CyCt macros differ from Paoloni code after target code, wich is:
Code: [Select]
;            invoke measured_loop, j
            RDTSCP
            mov cycles_high1 , rdx
            mov cycles_low1  , rax
            CPUID
 
The upper DWORDs aren't affected by rdtsc.

In 64 bits, upper DWORD is cleared.

I think that kind of address in CyCt is not going to work with largeaddressaware.
Title: Re: How to Benchmark Code Execution Times
Post by: HSE on July 01, 2022, 07:21:56 AM
Hi Biterider!

You deserve it.

I failed into find differences between my code and what you posted in repository, and I can't maked that work  :biggrin:
Title: Re: How to Benchmark Code Execution Times
Post by: jj2007 on July 01, 2022, 07:36:34 AM
In 64 bits, upper DWORD is cleared.

Yes, that's why you should ideally use
            RDTSCP
            shl rdx, 32
            or rax, rdx
            mov cycles, rax   ; a QWORD
            CPUID

Now one question is "why cpuid after rdtsc?" I've seen this also in a SOF answer:
Quote
I suggest you read this whitepaper from intel if you are considering using this for benchmarking etc: download.intel.com/embedded/software/IA/324264.pdf (it actually shows that you need both rdtsc + cpuid and rdtscp + cpuid for correct measurements) –
Necrolis
Sep 28, 2012 at 7:25

But it doesn't make sense to me: why use the serialising instruction after the measurement?

Btw this is not to criticise your code, which is very good - I am trying to find the one correct solution for my 32-bit CyCt* macros. Even at SOF they are struggling (https://stackoverflow.com/questions/12631856/difference-between-rdtscp-rdtsc-memory-and-cpuid-rdtsc) :cool:
Title: Re: How to Benchmark Code Execution Times
Post by: HSE on July 01, 2022, 07:49:50 AM
But it doesn't make sense to me: why use the serialising instruction after the measurement?

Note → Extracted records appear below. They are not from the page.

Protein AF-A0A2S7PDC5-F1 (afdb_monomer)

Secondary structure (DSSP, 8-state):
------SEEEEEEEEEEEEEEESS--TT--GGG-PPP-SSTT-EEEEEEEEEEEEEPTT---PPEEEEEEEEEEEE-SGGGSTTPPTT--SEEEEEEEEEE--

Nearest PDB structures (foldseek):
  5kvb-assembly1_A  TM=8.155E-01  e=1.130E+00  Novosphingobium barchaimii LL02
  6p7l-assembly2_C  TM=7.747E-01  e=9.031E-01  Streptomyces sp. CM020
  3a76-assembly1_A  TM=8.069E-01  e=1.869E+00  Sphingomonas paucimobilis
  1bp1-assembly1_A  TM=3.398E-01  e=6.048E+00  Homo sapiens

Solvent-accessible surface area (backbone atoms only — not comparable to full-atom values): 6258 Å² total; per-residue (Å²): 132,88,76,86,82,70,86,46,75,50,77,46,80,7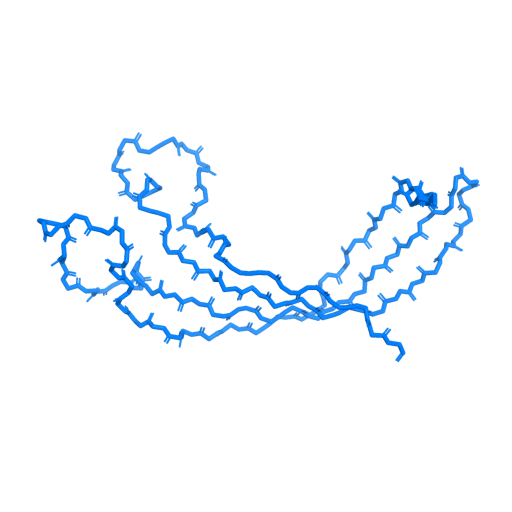4,45,74,50,76,45,79,77,36,72,68,59,59,85,94,54,58,77,95,68,72,64,83,68,84,80,73,72,27,28,24,34,41,35,44,36,36,30,38,37,35,38,39,48,97,84,71,49,92,39,65,74,38,43,33,43,38,40,35,34,33,36,54,29,68,65,48,68,40,94,85,38,68,89,85,57,59,58,57,39,80,78,41,77,48,79,41,78,57,131

Structure (mmCIF, N/CA/C/O backbone):
data_AF-A0A2S7PDC5-F1
#
_entry.id   AF-A0A2S7PDC5-F1
#
loop_
_atom_site.group_PDB
_atom_site.id
_atom_site.type_symbol
_atom_site.label_atom_id
_atom_site.label_alt_id
_atom_site.label_comp_id
_atom_site.label_asym_id
_atom_site.label_entity_id
_atom_site.label_seq_id
_atom_site.pdbx_PDB_ins_code
_atom_site.Cartn_x
_atom_site.Cartn_y
_atom_site.Cartn_z
_atom_site.occupancy
_atom_site.B_iso_or_equiv
_atom_site.auth_seq_id
_atom_site.auth_comp_id
_atom_site.auth_asym_id
_atom_site.auth_atom_id
_atom_site.pdbx_PDB_model_num
ATOM 1 N N . MET A 1 1 ? 29.774 -8.074 -3.738 1.00 39.03 1 MET A N 1
ATOM 2 C CA . MET A 1 1 ? 29.818 -6.599 -3.667 1.00 39.03 1 MET A CA 1
ATOM 3 C C . MET A 1 1 ? 28.531 -6.088 -4.295 1.00 39.03 1 MET A C 1
ATOM 5 O O . MET A 1 1 ? 28.352 -6.281 -5.487 1.00 39.03 1 MET A O 1
ATOM 9 N N . PHE A 1 2 ? 27.586 -5.570 -3.508 1.00 45.94 2 PHE A N 1
ATOM 10 C CA . PHE A 1 2 ? 26.342 -5.018 -4.053 1.00 45.94 2 PHE A CA 1
ATOM 11 C C . PHE A 1 2 ? 26.610 -3.571 -4.466 1.00 45.94 2 PHE A C 1
ATOM 13 O O . PHE A 1 2 ? 26.616 -2.672 -3.627 1.00 45.94 2 PHE A O 1
ATOM 20 N N . GLU A 1 3 ? 26.918 -3.350 -5.743 1.00 47.84 3 GLU A N 1
ATOM 21 C CA . GLU A 1 3 ? 27.002 -1.995 -6.285 1.00 47.84 3 GLU A CA 1
ATOM 22 C C . GLU A 1 3 ? 25.609 -1.364 -6.250 1.00 47.84 3 GLU A C 1
ATOM 24 O O . GLU A 1 3 ? 24.693 -1.794 -6.953 1.00 47.84 3 GLU A O 1
ATOM 29 N N . LYS A 1 4 ? 25.443 -0.312 -5.445 1.00 51.09 4 LYS A N 1
ATOM 30 C CA . LYS A 1 4 ? 24.268 0.559 -5.507 1.00 51.09 4 LYS A CA 1
ATOM 31 C C . LYS A 1 4 ? 24.369 1.400 -6.785 1.00 51.09 4 LYS A C 1
ATOM 33 O O . LYS A 1 4 ? 24.827 2.535 -6.758 1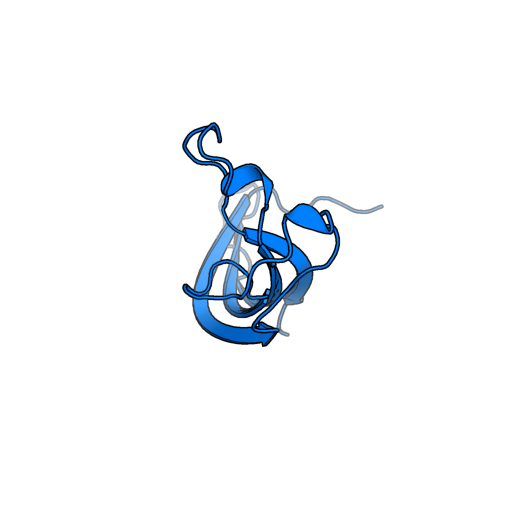.00 51.09 4 LYS A O 1
ATOM 38 N N . LYS A 1 5 ? 24.004 0.798 -7.920 1.00 51.50 5 LYS A N 1
ATOM 39 C CA . LYS A 1 5 ? 24.152 1.368 -9.272 1.00 51.50 5 LYS A CA 1
ATOM 40 C C . LYS A 1 5 ? 22.991 2.263 -9.723 1.00 51.50 5 LYS A C 1
ATOM 42 O O . LYS A 1 5 ? 22.964 2.694 -10.867 1.00 51.50 5 LYS A O 1
ATOM 47 N N . ILE A 1 6 ? 22.041 2.556 -8.838 1.00 55.78 6 ILE A N 1
ATOM 48 C CA . ILE A 1 6 ? 20.824 3.303 -9.158 1.00 55.78 6 ILE A CA 1
ATOM 49 C C . ILE A 1 6 ? 20.784 4.559 -8.281 1.00 55.78 6 ILE A C 1
ATOM 51 O O . ILE A 1 6 ? 20.513 4.467 -7.083 1.00 55.78 6 ILE A O 1
ATOM 55 N N . GLU A 1 7 ? 21.093 5.723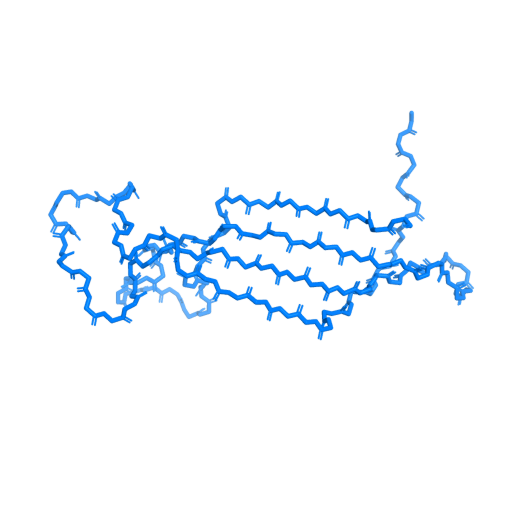 -8.858 1.00 63.50 7 GLU A N 1
ATOM 56 C CA . GLU A 1 7 ? 21.082 6.999 -8.124 1.00 63.50 7 GLU A CA 1
ATOM 57 C C . GLU A 1 7 ? 19.712 7.682 -8.143 1.00 63.50 7 GLU A C 1
ATOM 59 O O . GLU A 1 7 ? 19.329 8.297 -7.148 1.00 63.50 7 GLU A O 1
ATOM 64 N N . LYS A 1 8 ? 18.938 7.534 -9.228 1.00 77.00 8 LYS A N 1
ATOM 65 C CA . LYS A 1 8 ? 17.599 8.122 -9.342 1.00 77.00 8 LYS A CA 1
ATOM 66 C C . LYS A 1 8 ? 16.638 7.171 -10.058 1.00 77.00 8 LYS A C 1
ATOM 68 O O . LYS A 1 8 ? 16.949 6.612 -11.108 1.00 77.00 8 LYS A O 1
ATOM 73 N N . THR A 1 9 ? 15.485 6.964 -9.424 1.00 85.44 9 THR A N 1
ATOM 74 C CA . THR A 1 9 ? 14.368 6.151 -9.922 1.00 85.44 9 THR A CA 1
ATOM 75 C C . THR A 1 9 ? 13.121 7.002 -9.999 1.00 85.44 9 THR A C 1
ATOM 77 O O . THR A 1 9 ? 12.845 7.775 -9.082 1.00 85.44 9 THR A O 1
ATOM 80 N N . ALA A 1 10 ? 12.373 6.853 -11.084 1.00 89.50 10 ALA A N 1
ATOM 81 C CA . ALA A 1 10 ? 11.025 7.385 -11.198 1.00 89.50 10 ALA A CA 1
ATOM 82 C C . ALA A 1 10 ? 10.064 6.206 -11.347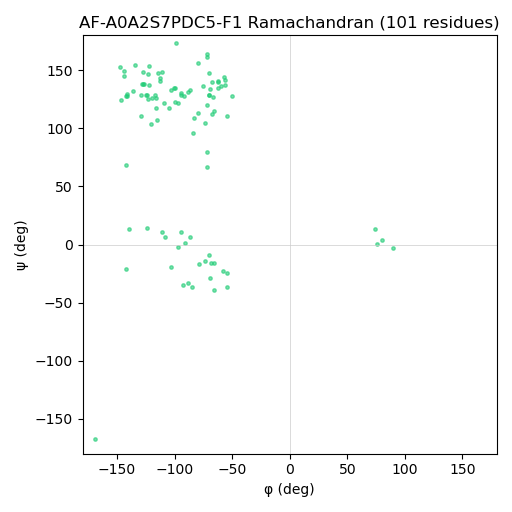 1.00 89.50 10 ALA A C 1
ATOM 84 O O . ALA A 1 10 ? 10.182 5.437 -12.297 1.00 89.50 10 ALA A O 1
ATOM 85 N N . TYR A 1 11 ? 9.158 6.055 -10.383 1.00 93.06 11 TYR A N 1
ATOM 86 C CA . TYR A 1 11 ? 8.085 5.068 -10.438 1.00 93.06 11 TYR A CA 1
ATOM 87 C C . TYR A 1 11 ? 6.840 5.731 -11.012 1.00 93.06 11 TYR A C 1
ATOM 89 O O . TYR A 1 11 ? 6.431 6.791 -10.536 1.00 93.06 11 TYR A O 1
ATOM 97 N N . ASP A 1 12 ? 6.244 5.084 -12.000 1.00 94.75 12 ASP A N 1
ATOM 98 C CA . ASP A 1 12 ? 4.962 5.447 -12.581 1.00 94.75 12 ASP A CA 1
ATOM 99 C C . ASP A 1 12 ? 3.960 4.322 -12.304 1.00 94.75 12 ASP A C 1
ATOM 101 O O . ASP A 1 12 ? 4.072 3.221 -12.847 1.00 94.75 12 ASP A O 1
ATOM 105 N N . ALA A 1 13 ? 3.021 4.575 -11.391 1.00 96.56 13 ALA A N 1
ATOM 106 C CA . ALA A 1 13 ? 1.966 3.628 -11.050 1.00 96.56 13 ALA A CA 1
ATOM 107 C C . ALA A 1 13 ? 0.829 3.761 -12.069 1.00 96.56 13 ALA A C 1
ATOM 109 O O . ALA A 1 13 ? 0.088 4.742 -12.059 1.00 96.56 13 ALA A O 1
ATOM 110 N N . GLN A 1 14 ? 0.686 2.760 -12.933 1.00 97.19 14 GLN A N 1
ATOM 111 C CA . GLN A 1 14 ? -0.213 2.815 -14.087 1.00 97.19 14 GLN A CA 1
ATOM 112 C C . GLN A 1 14 ? -1.597 2.244 -13.776 1.00 97.19 14 GLN A C 1
ATOM 114 O O . GLN A 1 14 ? -2.606 2.722 -14.288 1.00 97.19 14 GLN A O 1
ATOM 119 N N . SER A 1 15 ? -1.661 1.216 -12.930 1.00 97.81 15 SER A N 1
ATOM 120 C CA . SER A 1 15 ? -2.923 0.654 -12.452 1.00 97.81 15 SER A CA 1
ATOM 121 C C . SER A 1 15 ? -2.779 0.127 -11.036 1.00 97.81 15 SER A C 1
ATOM 123 O O . SER A 1 15 ? -1.694 -0.277 -10.611 1.00 97.81 15 SER A O 1
ATOM 125 N N . TYR A 1 16 ? -3.888 0.119 -10.307 1.00 97.88 16 TYR A N 1
ATOM 126 C CA . TYR A 1 16 ? -3.975 -0.568 -9.034 1.00 97.88 16 TYR A CA 1
ATOM 127 C C . TYR A 1 16 ? -5.360 -1.175 -8.846 1.00 97.88 16 TYR A C 1
ATOM 129 O O . TYR A 1 16 ? -6.357 -0.634 -9.320 1.00 97.88 16 TYR A O 1
ATOM 137 N N . ASP A 1 17 ? -5.395 -2.289 -8.130 1.00 98.50 17 ASP A N 1
ATOM 138 C CA . ASP A 1 17 ? -6.609 -2.946 -7.666 1.00 98.50 17 ASP A CA 1
ATOM 139 C C . ASP A 1 17 ? -6.509 -3.187 -6.158 1.00 98.50 17 ASP A C 1
ATOM 141 O O . ASP A 1 17 ? -5.410 -3.348 -5.615 1.00 98.50 17 ASP A O 1
ATOM 145 N N . ALA A 1 18 ? -7.647 -3.158 -5.468 1.00 98.06 18 ALA A N 1
ATOM 146 C CA . ALA A 1 18 ? -7.685 -3.281 -4.020 1.00 98.06 18 ALA A CA 1
ATOM 147 C C . ALA A 1 18 ? -8.868 -4.129 -3.558 1.00 98.06 18 ALA A C 1
ATOM 149 O O . ALA A 1 18 ? -10.022 -3.820 -3.851 1.00 98.06 18 ALA A O 1
ATOM 150 N N . HIS A 1 19 ? -8.584 -5.139 -2.737 1.00 97.94 19 HIS A N 1
ATOM 151 C CA . HIS A 1 19 ? -9.598 -6.018 -2.166 1.00 97.94 19 HIS A CA 1
ATOM 152 C C . HIS A 1 19 ? -9.493 -6.092 -0.650 1.00 97.94 19 HIS A C 1
ATOM 154 O O . HIS A 1 19 ? -8.411 -6.218 -0.074 1.00 97.94 19 HIS A O 1
ATOM 160 N N . VAL A 1 20 ? -10.647 -6.065 0.011 1.00 96.62 20 VAL A N 1
ATOM 161 C CA . VAL A 1 20 ? -10.737 -6.340 1.444 1.00 96.62 20 VAL A CA 1
ATOM 162 C C . VAL A 1 20 ? -10.518 -7.832 1.672 1.00 96.62 20 VAL A C 1
ATOM 164 O O . VAL A 1 20 ? -11.279 -8.651 1.166 1.00 96.62 20 VAL A O 1
ATOM 167 N N . ILE A 1 21 ? -9.491 -8.182 2.446 1.00 96.44 21 ILE A N 1
ATOM 168 C CA . ILE A 1 21 ? -9.147 -9.581 2.759 1.00 96.44 21 ILE A CA 1
ATOM 169 C C . ILE A 1 21 ? -9.573 -9.994 4.173 1.00 96.44 21 ILE A C 1
ATOM 171 O O . ILE A 1 21 ? -9.702 -11.178 4.464 1.00 96.44 21 ILE A O 1
ATOM 175 N N . ASN A 1 22 ? -9.819 -9.025 5.056 1.00 94.12 22 ASN A N 1
ATOM 176 C CA . ASN A 1 22 ? -10.454 -9.233 6.354 1.00 94.12 22 ASN A CA 1
ATOM 177 C C . ASN A 1 22 ? -11.283 -7.991 6.673 1.00 94.12 22 ASN A C 1
ATOM 179 O O . ASN A 1 22 ? -10.744 -6.892 6.679 1.00 94.12 22 ASN A O 1
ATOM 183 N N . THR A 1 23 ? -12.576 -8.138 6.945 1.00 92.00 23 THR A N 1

Because in the end your are also serialising RDTSCP. Still can happen that RDTSCP is executed after "mov cycles_high1 , rdx; mov cycles_low1  , rax" and you obtain an spurius value, but probability is lower. That was Paoloni work, less spurious values were obtained in that way.

            RDTSCP
            shl rdx, 32
            or rax, rdx
            mov cycles, rax   ; a QWORD
            CPUID

That is one more instruction inside the critical code (I called that The glass). (for magnification glass, you know  :biggrin:)
Title: Re: How to Benchmark Code Execution Times
Post by: jj2007 on July 01, 2022, 08:58:41 AM
That is one more instruction inside the critical code

But one less memory move...
Title: Re: How to Benchmark Code Execution Times
Post by: HSE on July 01, 2022, 09:12:34 AM
But one less memory move...

This is technology, not science. It's not much about logic than about measured deviations. You can test if that result in less deviations, perhaps you are wright  :thumbsup: